- **TASK GOAL**
Look for the string "Protein" in the data below, and copy each line that holds it.

- **DATA FOR THIS EXERCISE**
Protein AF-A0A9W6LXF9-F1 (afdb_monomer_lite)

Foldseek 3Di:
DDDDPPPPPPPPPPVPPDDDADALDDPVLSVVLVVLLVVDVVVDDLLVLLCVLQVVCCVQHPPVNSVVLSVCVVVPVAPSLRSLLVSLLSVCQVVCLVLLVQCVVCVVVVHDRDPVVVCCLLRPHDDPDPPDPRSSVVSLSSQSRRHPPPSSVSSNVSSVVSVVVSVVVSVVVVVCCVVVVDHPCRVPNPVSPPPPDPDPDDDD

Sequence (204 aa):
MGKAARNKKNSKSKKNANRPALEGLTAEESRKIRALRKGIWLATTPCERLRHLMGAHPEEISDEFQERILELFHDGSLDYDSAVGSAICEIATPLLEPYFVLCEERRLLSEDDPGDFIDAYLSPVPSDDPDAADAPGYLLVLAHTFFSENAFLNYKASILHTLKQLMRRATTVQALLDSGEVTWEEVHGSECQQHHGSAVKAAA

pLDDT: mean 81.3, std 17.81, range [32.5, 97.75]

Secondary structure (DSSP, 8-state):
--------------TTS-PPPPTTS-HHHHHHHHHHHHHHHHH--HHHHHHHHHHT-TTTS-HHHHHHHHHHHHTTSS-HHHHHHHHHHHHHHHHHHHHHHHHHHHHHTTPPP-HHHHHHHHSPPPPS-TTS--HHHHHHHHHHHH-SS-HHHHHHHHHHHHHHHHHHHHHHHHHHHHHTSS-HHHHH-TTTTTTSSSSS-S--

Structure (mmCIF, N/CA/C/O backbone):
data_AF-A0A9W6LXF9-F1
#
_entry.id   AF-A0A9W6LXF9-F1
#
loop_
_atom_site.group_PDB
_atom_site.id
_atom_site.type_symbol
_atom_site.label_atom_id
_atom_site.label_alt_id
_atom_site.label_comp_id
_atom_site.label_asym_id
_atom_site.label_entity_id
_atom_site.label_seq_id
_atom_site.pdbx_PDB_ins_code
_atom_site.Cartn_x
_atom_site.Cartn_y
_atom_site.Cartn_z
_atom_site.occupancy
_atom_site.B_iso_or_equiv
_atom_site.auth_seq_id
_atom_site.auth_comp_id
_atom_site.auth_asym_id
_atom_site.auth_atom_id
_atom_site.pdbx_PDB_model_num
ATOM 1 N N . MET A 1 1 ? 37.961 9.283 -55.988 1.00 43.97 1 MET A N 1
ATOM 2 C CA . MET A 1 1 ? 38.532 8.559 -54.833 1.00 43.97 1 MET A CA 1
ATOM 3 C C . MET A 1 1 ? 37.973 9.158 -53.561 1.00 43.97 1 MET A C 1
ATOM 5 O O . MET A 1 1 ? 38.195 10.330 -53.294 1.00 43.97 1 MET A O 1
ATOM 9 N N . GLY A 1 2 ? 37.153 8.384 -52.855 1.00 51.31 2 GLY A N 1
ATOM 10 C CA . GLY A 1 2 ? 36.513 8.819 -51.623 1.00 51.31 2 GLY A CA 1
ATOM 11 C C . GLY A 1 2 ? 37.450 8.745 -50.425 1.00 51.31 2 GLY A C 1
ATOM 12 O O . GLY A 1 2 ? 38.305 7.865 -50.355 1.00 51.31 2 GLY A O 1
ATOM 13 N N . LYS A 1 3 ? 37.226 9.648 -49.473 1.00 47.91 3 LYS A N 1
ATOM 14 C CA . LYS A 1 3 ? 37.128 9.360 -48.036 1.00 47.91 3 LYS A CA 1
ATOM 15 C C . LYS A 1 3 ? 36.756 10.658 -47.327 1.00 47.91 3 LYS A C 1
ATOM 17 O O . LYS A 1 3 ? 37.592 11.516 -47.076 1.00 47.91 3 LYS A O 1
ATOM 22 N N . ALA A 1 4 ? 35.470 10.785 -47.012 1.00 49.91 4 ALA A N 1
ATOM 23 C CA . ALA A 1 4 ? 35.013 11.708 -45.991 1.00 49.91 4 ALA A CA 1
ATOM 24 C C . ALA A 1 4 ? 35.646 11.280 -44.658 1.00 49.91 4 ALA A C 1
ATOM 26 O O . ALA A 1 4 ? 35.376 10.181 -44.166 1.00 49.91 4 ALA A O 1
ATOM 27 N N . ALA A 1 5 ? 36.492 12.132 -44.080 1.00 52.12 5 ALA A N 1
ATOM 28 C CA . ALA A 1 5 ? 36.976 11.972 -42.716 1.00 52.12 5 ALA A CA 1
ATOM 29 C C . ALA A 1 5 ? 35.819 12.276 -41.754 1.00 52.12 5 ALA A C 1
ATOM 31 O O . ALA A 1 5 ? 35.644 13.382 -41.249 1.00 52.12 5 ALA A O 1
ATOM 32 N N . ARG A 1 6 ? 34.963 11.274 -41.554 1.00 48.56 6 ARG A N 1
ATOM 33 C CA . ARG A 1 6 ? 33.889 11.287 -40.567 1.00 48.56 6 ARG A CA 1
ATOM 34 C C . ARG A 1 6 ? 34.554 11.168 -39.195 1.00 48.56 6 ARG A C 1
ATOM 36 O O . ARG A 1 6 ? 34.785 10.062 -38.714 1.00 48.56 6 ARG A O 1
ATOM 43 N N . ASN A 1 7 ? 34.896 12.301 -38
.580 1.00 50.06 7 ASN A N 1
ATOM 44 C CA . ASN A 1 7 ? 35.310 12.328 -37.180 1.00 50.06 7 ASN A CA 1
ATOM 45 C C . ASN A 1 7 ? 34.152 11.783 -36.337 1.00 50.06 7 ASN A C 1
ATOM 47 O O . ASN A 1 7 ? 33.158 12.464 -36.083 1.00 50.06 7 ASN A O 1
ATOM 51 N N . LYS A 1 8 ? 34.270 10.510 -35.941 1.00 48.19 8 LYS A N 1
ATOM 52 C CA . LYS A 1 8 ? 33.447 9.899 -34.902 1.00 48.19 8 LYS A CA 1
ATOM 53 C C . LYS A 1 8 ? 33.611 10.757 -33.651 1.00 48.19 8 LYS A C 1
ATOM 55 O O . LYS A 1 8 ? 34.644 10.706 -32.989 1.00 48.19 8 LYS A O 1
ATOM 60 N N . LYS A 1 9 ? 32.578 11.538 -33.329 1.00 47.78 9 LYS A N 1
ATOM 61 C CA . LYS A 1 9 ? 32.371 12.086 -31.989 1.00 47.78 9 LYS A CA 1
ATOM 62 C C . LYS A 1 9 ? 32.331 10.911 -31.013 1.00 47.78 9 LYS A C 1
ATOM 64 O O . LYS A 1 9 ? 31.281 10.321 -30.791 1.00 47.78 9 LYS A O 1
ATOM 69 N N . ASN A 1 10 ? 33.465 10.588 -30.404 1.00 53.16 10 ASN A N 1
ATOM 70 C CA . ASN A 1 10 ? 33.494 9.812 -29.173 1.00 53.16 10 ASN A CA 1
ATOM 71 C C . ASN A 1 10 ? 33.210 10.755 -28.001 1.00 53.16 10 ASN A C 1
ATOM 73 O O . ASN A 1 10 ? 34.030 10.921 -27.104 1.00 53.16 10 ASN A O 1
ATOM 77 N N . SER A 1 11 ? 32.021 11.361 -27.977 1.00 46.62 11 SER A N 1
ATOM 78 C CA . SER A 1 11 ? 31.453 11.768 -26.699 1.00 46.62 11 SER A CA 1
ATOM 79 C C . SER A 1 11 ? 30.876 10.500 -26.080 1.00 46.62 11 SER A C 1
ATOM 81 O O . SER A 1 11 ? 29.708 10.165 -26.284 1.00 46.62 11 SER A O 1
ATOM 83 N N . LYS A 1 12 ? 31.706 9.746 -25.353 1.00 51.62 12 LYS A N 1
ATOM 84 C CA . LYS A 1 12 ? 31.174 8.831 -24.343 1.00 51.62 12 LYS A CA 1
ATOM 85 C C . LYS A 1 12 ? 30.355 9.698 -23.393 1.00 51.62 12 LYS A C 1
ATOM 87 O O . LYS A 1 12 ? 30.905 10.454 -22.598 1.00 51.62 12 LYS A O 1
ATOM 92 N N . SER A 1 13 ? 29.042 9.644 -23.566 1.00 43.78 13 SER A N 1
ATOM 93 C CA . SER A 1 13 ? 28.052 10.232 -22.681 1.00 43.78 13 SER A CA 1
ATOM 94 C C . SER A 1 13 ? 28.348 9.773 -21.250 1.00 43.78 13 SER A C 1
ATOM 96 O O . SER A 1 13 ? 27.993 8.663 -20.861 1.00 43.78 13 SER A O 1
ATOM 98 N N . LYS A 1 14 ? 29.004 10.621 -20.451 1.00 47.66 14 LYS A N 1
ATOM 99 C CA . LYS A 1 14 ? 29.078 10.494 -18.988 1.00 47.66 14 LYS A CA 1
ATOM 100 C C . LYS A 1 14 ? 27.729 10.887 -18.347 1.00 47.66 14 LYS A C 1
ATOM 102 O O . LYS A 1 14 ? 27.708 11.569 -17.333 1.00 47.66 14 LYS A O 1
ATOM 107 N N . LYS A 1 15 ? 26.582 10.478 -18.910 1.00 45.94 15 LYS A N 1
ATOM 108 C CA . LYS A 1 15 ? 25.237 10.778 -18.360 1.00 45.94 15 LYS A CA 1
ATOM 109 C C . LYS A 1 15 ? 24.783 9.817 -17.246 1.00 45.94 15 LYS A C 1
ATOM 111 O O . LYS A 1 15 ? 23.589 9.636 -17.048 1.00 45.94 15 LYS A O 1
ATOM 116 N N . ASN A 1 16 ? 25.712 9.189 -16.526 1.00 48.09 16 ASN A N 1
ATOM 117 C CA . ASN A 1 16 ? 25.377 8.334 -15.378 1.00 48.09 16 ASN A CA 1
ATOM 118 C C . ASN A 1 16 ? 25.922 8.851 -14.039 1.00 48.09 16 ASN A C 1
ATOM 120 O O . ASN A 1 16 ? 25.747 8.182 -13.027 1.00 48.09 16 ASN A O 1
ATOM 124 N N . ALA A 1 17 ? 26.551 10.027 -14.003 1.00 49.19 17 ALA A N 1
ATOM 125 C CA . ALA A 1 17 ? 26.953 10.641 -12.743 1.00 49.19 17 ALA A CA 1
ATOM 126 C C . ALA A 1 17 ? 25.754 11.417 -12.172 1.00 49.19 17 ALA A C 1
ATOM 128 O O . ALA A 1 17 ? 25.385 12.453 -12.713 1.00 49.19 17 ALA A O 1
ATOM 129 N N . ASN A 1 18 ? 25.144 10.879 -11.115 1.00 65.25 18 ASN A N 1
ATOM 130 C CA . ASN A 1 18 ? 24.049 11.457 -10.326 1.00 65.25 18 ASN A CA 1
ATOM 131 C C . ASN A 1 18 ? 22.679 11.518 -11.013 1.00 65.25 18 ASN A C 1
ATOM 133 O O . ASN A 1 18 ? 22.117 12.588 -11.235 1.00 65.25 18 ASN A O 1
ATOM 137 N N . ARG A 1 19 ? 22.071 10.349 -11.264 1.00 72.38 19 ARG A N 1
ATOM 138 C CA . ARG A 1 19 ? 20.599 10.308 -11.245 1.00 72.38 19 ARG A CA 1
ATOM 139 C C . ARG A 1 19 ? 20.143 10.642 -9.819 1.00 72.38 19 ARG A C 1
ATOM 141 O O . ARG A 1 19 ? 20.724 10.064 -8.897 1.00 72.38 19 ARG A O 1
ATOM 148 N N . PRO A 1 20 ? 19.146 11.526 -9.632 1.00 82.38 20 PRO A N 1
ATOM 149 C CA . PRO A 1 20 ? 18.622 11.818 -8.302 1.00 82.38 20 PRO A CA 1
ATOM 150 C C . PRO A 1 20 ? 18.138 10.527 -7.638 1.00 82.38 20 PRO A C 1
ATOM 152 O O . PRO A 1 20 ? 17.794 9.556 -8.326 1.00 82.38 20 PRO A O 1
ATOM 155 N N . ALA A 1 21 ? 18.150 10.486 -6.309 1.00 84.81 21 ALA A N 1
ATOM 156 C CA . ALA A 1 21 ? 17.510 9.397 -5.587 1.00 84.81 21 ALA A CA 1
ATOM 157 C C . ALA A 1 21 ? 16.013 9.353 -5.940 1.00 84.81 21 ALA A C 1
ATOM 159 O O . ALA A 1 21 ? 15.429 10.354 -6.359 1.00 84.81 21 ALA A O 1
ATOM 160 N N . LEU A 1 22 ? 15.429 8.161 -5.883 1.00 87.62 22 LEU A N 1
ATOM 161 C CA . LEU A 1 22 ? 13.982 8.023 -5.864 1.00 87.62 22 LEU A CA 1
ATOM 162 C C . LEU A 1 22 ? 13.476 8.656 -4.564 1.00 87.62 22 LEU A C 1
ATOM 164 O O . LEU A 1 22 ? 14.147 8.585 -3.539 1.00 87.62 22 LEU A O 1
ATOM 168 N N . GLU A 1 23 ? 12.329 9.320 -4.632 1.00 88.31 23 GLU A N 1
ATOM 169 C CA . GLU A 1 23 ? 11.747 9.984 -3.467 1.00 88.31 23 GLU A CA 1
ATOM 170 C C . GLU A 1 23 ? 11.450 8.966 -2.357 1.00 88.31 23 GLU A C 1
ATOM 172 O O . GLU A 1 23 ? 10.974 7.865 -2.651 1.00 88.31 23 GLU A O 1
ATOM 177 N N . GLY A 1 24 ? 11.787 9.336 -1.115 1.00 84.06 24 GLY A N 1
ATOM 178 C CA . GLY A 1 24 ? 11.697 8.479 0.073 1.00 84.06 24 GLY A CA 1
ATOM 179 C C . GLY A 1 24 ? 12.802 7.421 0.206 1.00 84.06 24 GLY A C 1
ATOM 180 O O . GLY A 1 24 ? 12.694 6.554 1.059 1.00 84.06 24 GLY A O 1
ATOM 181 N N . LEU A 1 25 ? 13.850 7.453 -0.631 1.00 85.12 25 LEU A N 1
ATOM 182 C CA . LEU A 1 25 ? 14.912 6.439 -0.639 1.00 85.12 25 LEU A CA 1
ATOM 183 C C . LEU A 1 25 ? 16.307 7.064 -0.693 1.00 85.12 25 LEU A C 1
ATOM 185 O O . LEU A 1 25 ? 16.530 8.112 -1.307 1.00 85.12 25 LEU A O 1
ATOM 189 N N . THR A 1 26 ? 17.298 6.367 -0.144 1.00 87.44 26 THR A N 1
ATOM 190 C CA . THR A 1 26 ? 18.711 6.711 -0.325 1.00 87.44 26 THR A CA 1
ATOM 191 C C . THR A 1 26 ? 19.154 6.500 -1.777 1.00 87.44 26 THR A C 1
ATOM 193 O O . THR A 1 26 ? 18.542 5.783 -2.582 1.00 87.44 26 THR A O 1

==

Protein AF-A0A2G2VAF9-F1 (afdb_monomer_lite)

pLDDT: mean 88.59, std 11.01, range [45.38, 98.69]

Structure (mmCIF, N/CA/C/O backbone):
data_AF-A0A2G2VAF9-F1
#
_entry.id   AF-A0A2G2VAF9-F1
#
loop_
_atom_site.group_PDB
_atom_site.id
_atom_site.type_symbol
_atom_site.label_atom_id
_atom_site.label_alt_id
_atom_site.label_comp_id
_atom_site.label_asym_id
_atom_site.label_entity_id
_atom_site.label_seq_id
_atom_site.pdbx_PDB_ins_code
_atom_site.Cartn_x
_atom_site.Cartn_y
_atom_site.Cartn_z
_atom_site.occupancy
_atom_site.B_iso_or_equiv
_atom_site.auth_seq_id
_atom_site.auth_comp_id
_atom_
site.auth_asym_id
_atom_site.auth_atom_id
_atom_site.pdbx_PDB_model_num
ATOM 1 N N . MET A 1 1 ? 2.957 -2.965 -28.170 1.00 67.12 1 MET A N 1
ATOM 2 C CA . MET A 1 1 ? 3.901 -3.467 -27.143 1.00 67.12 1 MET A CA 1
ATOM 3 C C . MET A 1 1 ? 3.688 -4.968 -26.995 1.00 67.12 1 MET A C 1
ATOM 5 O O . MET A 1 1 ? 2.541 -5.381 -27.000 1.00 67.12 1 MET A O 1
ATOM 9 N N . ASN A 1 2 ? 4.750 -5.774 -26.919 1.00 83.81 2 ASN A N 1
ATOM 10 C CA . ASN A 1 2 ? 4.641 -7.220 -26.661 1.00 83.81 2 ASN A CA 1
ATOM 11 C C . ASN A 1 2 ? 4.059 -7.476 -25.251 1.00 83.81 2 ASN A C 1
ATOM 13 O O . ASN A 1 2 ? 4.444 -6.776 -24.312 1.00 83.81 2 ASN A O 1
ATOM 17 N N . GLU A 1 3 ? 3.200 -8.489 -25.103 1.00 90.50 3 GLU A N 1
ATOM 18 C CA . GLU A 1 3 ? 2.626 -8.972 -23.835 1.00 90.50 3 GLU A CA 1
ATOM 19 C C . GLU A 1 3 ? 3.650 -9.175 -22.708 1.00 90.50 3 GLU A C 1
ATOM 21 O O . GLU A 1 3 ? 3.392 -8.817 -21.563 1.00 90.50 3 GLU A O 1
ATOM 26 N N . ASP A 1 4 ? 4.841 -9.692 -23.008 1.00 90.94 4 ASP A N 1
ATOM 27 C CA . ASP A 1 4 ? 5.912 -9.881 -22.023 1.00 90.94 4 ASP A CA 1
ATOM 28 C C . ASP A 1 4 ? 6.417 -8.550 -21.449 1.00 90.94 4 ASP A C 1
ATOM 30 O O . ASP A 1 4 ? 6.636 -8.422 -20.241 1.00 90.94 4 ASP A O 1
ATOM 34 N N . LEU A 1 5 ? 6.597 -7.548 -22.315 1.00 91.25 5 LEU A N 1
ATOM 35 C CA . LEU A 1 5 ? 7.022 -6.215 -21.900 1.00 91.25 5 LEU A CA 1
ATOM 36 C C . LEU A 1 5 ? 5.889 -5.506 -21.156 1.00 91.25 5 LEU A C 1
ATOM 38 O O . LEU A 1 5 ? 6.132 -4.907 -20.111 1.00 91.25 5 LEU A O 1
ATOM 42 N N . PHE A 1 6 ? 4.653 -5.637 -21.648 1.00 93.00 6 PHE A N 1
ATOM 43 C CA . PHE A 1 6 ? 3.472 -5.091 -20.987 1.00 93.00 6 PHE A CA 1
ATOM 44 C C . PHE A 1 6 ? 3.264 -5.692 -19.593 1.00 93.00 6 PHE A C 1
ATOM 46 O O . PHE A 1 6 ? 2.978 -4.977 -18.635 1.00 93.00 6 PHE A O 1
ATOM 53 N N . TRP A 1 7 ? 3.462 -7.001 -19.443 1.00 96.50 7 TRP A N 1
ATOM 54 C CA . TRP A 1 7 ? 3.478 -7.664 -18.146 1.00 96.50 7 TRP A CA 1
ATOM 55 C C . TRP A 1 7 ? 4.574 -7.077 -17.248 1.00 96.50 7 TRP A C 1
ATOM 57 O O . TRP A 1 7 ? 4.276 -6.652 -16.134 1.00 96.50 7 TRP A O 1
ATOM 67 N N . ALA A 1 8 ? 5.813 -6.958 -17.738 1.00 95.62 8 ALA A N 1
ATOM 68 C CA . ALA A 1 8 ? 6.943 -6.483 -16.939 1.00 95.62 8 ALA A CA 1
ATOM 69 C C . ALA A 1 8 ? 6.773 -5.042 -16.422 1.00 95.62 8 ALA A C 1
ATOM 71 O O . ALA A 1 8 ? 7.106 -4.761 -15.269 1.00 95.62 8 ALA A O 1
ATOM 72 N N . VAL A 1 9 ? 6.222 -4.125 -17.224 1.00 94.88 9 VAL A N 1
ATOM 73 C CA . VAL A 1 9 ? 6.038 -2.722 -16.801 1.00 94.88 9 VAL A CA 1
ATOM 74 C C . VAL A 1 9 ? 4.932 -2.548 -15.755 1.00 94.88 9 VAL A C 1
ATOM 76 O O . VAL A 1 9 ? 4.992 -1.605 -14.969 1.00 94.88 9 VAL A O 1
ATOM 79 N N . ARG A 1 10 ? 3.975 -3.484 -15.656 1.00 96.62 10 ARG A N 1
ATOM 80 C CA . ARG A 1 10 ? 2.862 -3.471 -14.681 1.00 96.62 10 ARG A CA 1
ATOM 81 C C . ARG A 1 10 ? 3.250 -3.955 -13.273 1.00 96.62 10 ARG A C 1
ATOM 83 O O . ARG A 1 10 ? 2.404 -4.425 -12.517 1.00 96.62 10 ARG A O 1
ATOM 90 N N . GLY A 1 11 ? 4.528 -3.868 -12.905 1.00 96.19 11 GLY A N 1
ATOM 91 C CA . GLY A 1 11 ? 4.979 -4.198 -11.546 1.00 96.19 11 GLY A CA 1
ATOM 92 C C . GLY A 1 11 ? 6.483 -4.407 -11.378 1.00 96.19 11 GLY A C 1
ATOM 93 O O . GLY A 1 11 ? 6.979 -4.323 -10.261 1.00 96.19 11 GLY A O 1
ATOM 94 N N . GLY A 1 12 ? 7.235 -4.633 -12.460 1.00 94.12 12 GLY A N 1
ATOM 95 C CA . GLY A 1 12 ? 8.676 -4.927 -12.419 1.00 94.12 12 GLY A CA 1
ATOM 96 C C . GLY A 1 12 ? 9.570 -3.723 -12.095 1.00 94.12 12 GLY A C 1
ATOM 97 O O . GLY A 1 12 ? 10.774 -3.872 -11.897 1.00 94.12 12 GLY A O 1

- **REPLY TO THE EXERCISE**
Protein AF-A0A9W6LXF9-F1 (afdb_monomer_lite)
Protein AF-A0A2G2VAF9-F1 (afdb_monomer_lite)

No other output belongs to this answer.